* _DIRECTIONS_:
In the entries below, which lines run from the one containing "ATOM 39 C C" to the one containing "ATOM 61 O O"? Copy exactly those lines, ends included, and no others.

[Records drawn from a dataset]
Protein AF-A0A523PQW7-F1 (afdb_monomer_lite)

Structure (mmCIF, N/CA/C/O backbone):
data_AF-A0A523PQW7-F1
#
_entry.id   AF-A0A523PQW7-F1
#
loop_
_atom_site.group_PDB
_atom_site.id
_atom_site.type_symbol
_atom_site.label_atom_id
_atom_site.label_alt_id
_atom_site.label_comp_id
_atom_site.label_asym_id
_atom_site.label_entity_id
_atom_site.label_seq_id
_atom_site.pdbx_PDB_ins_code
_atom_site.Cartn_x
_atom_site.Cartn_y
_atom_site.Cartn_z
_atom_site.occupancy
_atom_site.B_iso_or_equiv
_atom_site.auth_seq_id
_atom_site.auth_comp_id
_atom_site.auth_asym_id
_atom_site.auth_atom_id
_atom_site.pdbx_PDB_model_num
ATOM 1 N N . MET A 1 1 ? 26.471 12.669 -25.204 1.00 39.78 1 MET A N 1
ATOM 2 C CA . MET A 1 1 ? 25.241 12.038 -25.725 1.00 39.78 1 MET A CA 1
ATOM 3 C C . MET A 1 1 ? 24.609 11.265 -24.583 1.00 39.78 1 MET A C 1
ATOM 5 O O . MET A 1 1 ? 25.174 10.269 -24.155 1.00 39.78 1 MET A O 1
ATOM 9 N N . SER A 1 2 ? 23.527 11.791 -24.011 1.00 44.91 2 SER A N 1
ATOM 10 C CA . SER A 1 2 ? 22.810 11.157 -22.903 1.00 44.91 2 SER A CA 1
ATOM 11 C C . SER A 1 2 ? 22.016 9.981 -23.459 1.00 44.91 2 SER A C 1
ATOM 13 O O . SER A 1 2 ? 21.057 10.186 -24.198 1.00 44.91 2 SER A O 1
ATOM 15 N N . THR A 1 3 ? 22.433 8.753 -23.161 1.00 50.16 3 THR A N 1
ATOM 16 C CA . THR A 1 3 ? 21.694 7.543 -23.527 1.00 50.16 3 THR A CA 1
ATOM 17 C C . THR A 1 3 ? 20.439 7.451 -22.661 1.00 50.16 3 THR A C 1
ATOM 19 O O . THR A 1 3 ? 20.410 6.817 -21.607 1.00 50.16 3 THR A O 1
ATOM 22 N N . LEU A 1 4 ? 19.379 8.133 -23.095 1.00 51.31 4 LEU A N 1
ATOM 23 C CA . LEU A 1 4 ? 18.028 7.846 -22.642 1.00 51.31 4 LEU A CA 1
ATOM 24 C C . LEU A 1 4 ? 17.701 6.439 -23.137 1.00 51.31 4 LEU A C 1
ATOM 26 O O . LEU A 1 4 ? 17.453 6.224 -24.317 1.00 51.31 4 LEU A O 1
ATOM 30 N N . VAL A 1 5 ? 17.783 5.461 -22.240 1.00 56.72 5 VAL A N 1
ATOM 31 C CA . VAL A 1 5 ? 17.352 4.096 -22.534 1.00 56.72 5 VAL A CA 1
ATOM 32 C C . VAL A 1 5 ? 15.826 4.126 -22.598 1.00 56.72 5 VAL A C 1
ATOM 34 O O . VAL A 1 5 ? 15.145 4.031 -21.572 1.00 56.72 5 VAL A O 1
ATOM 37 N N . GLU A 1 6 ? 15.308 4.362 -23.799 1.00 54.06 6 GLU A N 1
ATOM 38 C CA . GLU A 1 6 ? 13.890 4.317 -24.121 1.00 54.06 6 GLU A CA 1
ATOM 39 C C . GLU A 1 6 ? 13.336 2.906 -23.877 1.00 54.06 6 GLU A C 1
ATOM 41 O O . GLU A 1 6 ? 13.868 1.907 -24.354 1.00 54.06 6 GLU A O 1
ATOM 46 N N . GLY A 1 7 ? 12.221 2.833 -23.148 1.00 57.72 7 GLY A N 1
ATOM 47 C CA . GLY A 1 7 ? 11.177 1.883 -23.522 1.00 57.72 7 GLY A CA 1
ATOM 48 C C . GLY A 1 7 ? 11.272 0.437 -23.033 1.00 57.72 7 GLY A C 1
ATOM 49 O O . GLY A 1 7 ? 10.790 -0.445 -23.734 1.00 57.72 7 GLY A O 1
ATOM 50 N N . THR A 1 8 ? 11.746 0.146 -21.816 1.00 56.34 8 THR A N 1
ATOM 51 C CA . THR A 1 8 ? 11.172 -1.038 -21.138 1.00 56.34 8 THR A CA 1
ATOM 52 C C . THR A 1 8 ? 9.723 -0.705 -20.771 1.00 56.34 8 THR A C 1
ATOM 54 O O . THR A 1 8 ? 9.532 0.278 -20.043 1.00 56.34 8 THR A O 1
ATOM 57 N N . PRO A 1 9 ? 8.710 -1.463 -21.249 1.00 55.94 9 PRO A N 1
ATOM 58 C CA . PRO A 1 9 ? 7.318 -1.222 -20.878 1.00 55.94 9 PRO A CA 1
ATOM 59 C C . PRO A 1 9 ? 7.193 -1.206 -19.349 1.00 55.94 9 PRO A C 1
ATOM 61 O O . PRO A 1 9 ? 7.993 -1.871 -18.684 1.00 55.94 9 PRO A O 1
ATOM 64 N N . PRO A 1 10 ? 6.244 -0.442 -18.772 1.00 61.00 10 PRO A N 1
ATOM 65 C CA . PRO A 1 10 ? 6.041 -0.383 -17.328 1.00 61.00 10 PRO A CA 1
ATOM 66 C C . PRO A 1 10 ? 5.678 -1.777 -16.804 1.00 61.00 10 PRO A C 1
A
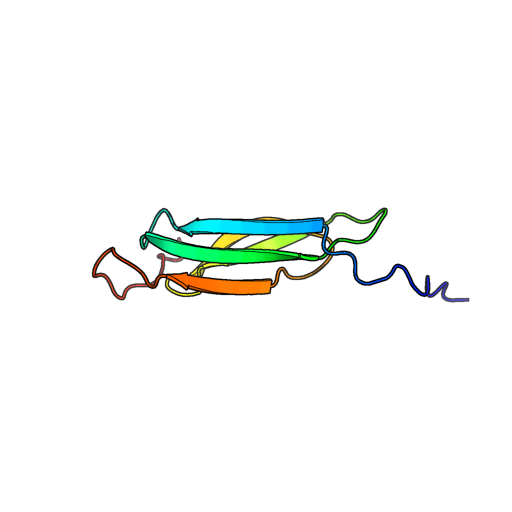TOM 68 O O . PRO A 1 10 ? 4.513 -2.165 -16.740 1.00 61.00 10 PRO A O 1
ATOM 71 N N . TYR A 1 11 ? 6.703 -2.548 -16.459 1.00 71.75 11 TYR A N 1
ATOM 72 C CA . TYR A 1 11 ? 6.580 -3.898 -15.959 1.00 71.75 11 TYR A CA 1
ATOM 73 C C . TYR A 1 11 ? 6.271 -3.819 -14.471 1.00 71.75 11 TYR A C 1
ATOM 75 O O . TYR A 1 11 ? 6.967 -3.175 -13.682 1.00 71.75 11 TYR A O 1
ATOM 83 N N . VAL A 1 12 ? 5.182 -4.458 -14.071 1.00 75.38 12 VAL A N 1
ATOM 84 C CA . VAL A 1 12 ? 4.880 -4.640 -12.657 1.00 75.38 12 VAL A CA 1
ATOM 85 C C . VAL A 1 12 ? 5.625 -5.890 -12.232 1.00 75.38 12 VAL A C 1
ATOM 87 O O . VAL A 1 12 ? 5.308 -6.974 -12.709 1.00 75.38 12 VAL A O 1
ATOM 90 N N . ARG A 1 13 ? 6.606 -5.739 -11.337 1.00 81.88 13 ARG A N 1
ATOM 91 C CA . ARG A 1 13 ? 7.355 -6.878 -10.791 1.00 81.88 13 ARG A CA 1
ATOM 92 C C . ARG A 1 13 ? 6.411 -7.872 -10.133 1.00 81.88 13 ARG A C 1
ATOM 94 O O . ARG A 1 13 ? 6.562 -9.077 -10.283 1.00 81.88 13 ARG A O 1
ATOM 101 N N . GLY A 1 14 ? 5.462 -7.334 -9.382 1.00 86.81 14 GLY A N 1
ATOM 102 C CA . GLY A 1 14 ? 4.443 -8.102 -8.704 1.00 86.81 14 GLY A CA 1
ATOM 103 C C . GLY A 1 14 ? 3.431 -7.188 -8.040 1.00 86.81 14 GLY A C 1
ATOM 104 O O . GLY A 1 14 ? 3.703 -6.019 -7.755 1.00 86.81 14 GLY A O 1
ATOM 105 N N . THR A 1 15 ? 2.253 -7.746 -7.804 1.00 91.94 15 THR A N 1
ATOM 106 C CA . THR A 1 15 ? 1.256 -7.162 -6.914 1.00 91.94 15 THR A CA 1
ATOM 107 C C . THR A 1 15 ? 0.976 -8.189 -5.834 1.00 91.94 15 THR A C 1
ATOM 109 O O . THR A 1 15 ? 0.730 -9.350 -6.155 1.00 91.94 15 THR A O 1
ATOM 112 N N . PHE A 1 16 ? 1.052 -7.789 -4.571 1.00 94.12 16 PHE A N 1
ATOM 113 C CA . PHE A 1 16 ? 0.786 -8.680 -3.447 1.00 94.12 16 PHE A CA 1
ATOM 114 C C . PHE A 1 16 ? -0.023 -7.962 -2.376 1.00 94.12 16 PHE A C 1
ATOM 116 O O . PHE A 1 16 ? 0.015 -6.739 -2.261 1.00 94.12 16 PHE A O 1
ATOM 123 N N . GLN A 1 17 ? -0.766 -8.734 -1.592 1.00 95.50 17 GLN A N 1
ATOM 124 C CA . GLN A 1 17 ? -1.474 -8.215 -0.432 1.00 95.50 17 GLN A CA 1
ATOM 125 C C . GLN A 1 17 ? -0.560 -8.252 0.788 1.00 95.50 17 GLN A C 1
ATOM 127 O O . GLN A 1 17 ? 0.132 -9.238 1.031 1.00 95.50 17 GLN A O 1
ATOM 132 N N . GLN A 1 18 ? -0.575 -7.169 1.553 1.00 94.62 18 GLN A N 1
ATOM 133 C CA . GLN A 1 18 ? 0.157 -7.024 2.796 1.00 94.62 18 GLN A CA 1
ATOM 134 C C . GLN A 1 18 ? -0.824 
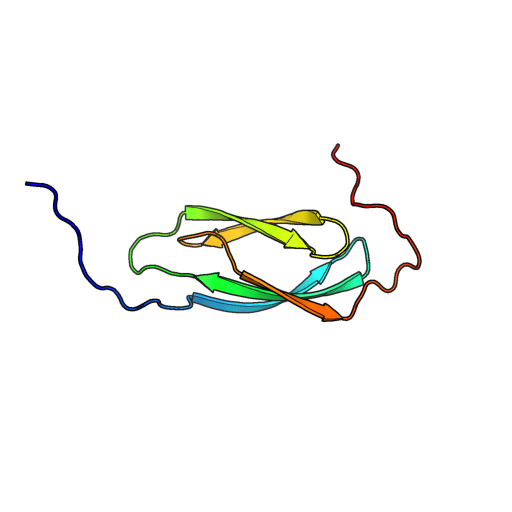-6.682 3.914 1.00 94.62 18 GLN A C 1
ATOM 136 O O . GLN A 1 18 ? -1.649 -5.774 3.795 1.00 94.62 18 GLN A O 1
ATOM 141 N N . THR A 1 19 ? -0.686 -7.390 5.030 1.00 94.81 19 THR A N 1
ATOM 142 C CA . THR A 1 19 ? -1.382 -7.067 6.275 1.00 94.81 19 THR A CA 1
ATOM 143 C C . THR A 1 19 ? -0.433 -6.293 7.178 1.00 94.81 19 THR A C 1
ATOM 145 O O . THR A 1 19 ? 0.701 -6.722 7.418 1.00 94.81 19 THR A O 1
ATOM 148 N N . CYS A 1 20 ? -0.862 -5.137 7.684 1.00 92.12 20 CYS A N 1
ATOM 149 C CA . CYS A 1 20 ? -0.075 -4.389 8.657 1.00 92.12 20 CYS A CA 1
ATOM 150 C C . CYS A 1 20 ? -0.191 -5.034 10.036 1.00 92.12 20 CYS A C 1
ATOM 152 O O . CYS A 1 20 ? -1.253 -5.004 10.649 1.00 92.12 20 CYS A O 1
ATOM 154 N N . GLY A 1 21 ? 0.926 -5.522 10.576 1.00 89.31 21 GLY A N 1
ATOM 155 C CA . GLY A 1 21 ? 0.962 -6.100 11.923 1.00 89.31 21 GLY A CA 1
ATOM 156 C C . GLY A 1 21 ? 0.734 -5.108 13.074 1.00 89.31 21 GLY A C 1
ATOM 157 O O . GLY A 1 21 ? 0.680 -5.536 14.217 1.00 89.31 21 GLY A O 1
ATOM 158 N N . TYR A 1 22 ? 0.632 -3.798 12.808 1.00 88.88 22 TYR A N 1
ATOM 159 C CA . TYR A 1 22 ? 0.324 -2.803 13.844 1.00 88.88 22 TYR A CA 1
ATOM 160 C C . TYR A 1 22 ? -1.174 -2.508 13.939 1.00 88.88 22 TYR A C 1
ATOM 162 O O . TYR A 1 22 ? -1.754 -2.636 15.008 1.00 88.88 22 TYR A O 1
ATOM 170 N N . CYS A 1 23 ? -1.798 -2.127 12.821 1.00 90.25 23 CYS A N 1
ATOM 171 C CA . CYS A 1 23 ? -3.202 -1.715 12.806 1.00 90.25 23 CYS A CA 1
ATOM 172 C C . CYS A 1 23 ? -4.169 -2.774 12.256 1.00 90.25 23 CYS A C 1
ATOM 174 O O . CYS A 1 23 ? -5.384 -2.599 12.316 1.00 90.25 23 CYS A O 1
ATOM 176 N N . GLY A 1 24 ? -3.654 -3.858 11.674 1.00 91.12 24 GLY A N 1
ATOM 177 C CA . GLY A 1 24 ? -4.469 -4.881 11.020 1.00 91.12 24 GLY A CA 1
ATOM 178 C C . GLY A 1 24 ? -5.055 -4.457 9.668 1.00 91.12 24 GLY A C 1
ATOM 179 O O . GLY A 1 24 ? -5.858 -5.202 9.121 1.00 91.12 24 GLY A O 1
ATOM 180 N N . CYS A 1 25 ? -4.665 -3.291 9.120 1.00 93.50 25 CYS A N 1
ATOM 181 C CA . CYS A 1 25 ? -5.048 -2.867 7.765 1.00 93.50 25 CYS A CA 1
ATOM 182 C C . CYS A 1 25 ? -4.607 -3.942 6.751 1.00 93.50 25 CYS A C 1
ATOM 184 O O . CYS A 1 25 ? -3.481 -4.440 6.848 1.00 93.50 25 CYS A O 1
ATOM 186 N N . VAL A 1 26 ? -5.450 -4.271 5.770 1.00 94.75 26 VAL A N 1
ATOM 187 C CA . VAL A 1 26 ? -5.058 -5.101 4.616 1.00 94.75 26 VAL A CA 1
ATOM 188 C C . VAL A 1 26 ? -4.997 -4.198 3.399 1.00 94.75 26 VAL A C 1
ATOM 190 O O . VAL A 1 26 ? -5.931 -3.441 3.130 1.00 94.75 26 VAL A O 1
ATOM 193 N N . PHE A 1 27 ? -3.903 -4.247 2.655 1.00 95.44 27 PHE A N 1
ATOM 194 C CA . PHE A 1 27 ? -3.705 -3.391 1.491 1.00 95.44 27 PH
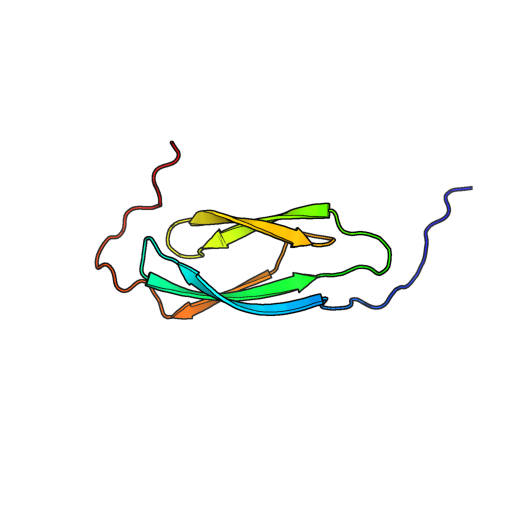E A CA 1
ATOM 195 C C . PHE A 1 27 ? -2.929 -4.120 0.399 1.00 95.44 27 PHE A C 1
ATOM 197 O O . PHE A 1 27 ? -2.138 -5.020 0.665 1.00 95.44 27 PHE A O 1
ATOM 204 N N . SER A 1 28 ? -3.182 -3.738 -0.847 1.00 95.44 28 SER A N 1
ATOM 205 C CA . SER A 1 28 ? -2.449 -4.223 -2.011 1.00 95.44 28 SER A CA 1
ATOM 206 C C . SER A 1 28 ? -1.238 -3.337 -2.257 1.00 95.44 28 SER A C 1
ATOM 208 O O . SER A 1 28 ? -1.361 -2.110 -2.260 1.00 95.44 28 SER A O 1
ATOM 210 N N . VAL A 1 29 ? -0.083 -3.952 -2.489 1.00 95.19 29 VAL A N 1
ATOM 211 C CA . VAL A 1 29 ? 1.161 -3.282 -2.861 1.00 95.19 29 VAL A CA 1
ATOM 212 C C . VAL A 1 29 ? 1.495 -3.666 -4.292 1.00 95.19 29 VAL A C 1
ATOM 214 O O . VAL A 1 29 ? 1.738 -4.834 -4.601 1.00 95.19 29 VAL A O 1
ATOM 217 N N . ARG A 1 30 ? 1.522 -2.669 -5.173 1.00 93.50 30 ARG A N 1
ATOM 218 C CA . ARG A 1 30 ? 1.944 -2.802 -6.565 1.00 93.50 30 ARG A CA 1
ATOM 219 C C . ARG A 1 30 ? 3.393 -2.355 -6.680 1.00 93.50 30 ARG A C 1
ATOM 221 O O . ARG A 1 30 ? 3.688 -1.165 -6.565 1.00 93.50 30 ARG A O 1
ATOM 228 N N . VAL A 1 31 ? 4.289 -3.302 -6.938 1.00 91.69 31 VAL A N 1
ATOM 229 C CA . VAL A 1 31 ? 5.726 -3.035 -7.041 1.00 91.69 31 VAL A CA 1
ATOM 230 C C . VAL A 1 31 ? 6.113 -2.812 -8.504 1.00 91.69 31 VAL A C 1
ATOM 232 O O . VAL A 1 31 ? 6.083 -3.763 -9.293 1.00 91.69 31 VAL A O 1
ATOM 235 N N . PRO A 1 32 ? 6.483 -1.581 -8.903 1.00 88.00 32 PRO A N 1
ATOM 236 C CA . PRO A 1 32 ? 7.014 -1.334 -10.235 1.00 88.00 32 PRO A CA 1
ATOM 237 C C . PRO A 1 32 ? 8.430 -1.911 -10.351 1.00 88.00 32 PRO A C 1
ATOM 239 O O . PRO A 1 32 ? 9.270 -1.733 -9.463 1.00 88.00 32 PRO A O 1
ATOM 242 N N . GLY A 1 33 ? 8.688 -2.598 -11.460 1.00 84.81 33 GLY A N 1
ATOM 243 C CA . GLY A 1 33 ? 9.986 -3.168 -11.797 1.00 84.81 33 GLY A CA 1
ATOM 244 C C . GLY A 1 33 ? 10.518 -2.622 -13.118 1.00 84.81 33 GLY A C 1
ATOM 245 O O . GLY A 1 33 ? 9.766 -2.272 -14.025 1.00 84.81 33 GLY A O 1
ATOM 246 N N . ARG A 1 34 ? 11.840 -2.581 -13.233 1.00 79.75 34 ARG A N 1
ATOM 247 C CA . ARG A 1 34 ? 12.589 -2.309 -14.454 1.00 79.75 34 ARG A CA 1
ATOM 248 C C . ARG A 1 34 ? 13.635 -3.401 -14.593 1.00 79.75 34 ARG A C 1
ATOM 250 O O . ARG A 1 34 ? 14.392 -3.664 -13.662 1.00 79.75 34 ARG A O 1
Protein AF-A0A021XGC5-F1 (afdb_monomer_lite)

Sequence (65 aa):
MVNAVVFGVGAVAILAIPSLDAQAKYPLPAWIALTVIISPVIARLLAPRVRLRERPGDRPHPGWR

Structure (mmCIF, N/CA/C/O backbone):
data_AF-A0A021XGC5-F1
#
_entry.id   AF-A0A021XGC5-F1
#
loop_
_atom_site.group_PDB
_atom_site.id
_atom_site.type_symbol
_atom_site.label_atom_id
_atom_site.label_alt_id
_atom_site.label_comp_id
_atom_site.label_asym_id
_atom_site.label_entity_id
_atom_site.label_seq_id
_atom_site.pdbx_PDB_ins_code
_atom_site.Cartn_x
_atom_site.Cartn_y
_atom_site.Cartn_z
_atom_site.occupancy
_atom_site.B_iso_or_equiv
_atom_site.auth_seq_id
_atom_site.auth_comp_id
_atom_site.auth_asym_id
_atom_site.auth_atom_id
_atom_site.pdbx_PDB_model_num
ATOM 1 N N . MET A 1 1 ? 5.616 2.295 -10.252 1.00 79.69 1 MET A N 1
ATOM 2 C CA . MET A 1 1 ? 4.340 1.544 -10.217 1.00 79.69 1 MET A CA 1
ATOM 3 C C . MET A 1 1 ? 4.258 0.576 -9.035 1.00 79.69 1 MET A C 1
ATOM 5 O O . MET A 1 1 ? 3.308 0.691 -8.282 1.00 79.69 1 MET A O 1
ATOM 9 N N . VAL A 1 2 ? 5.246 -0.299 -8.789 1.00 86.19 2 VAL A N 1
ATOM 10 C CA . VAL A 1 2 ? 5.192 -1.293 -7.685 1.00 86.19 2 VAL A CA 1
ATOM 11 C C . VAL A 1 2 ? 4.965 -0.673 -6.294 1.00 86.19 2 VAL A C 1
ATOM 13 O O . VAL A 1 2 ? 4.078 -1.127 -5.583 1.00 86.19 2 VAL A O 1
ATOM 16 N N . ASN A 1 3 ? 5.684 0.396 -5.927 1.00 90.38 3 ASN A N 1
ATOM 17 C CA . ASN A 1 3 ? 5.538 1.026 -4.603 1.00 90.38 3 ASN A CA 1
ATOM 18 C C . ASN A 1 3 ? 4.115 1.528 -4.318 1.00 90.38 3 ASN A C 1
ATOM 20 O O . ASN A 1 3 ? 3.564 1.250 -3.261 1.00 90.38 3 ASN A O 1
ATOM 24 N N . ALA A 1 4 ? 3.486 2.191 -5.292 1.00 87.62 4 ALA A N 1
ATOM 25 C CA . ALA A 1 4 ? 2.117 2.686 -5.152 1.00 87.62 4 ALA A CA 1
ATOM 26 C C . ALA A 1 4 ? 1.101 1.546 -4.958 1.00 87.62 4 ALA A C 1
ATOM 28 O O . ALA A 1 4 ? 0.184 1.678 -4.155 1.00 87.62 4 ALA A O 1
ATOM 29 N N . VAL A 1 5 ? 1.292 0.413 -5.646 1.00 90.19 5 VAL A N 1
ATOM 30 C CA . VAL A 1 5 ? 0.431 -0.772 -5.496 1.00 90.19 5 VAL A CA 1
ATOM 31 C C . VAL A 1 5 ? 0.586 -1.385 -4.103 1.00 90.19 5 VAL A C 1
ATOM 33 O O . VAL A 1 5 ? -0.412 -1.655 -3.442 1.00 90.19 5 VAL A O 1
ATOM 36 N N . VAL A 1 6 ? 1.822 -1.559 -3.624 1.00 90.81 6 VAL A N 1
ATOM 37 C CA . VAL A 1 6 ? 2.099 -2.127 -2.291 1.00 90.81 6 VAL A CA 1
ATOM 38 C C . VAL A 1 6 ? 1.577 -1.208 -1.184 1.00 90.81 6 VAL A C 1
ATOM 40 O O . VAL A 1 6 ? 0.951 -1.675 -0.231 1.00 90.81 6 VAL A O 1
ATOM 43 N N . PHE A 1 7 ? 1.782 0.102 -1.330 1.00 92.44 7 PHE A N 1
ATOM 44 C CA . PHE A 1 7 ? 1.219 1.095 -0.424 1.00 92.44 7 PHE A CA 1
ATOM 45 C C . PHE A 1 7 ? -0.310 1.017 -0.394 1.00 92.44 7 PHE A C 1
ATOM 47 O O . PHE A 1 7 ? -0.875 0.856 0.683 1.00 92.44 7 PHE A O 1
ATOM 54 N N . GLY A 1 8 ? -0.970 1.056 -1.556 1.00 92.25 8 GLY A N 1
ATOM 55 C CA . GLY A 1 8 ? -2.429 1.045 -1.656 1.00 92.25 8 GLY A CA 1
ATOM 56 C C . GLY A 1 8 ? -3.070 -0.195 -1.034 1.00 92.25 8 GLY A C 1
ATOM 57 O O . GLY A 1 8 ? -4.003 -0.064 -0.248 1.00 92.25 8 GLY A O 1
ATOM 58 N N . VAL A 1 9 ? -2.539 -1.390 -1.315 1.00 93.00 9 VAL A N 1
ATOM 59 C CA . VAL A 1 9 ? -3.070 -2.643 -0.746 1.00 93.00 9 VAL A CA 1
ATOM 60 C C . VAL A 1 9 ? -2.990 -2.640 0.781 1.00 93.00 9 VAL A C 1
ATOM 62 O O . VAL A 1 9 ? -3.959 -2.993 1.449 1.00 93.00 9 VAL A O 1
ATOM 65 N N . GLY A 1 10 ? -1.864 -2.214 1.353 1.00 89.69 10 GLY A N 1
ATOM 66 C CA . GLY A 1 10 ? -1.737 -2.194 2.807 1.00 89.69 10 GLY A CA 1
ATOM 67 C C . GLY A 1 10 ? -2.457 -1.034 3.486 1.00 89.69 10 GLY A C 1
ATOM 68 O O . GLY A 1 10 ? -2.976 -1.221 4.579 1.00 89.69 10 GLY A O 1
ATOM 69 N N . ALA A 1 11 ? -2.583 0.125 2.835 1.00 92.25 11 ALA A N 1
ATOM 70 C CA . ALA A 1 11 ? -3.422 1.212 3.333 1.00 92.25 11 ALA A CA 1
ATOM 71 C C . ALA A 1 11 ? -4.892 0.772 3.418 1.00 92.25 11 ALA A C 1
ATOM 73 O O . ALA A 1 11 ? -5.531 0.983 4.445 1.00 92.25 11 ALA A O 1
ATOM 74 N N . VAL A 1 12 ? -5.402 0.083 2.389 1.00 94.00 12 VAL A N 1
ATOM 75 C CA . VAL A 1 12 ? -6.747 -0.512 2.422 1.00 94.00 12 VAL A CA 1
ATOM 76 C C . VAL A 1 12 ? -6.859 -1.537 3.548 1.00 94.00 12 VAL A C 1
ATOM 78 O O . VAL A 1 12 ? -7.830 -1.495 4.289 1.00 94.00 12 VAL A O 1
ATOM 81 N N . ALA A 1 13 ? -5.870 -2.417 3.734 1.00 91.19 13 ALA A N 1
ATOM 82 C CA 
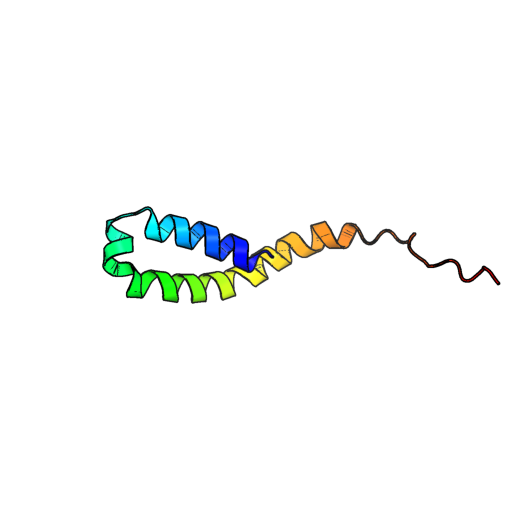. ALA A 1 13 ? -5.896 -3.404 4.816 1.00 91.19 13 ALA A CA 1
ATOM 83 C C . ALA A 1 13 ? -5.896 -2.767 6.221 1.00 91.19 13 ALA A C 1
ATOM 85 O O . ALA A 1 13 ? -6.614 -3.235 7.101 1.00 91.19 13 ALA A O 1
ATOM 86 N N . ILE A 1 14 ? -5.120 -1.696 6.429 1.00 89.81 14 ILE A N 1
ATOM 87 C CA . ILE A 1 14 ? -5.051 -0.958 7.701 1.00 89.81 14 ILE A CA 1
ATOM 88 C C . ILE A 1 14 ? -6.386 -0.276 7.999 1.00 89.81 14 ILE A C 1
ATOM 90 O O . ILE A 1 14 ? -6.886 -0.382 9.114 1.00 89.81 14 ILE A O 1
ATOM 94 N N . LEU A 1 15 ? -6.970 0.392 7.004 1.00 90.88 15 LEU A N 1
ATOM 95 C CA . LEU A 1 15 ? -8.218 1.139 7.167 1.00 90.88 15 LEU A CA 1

* _WRITTEN RESPONSE_:
ATOM 39 C C . GLU A 1 6 ? 13.336 2.906 -23.877 1.00 54.06 6 GLU A C 1
ATOM 41 O O . GLU A 1 6 ? 13.868 1.907 -24.354 1.00 54.06 6 GLU A O 1
ATOM 46 N N . GLY A 1 7 ? 12.221 2.833 -23.148 1.00 57.72 7 GLY A N 1
ATOM 47 C CA . GLY A 1 7 ? 11.177 1.883 -23.522 1.00 57.72 7 GLY A CA 1
ATOM 48 C C . GLY A 1 7 ? 11.272 0.437 -23.033 1.00 57.72 7 GLY A C 1
ATOM 49 O O . GLY A 1 7 ? 10.790 -0.445 -23.734 1.00 57.72 7 GLY A O 1
ATOM 50 N N . THR A 1 8 ? 11.746 0.146 -21.816 1.00 56.34 8 THR A N 1
ATOM 51 C CA . THR A 1 8 ? 11.172 -1.038 -21.138 1.00 56.34 8 THR A CA 1
ATOM 52 C C . THR A 1 8 ? 9.723 -0.705 -20.771 1.00 56.34 8 THR A C 1
ATOM 54 O O . THR A 1 8 ? 9.532 0.278 -20.043 1.00 56.34 8 THR A O 1
ATOM 57 N N . PRO A 1 9 ? 8.710 -1.463 -21.249 1.00 55.94 9 PRO A N 1
ATOM 58 C CA . PRO A 1 9 ? 7.318 -1.222 -20.878 1.00 55.94 9 PRO A CA 1
ATOM 59 C C . PRO A 1 9 ? 7.193 -1.206 -19.349 1.00 55.94 9 PRO A C 1
ATOM 61 O O . PRO A 1 9 ? 7.993 -1.871 -18.684 1.00 55.94 9 PRO A O 1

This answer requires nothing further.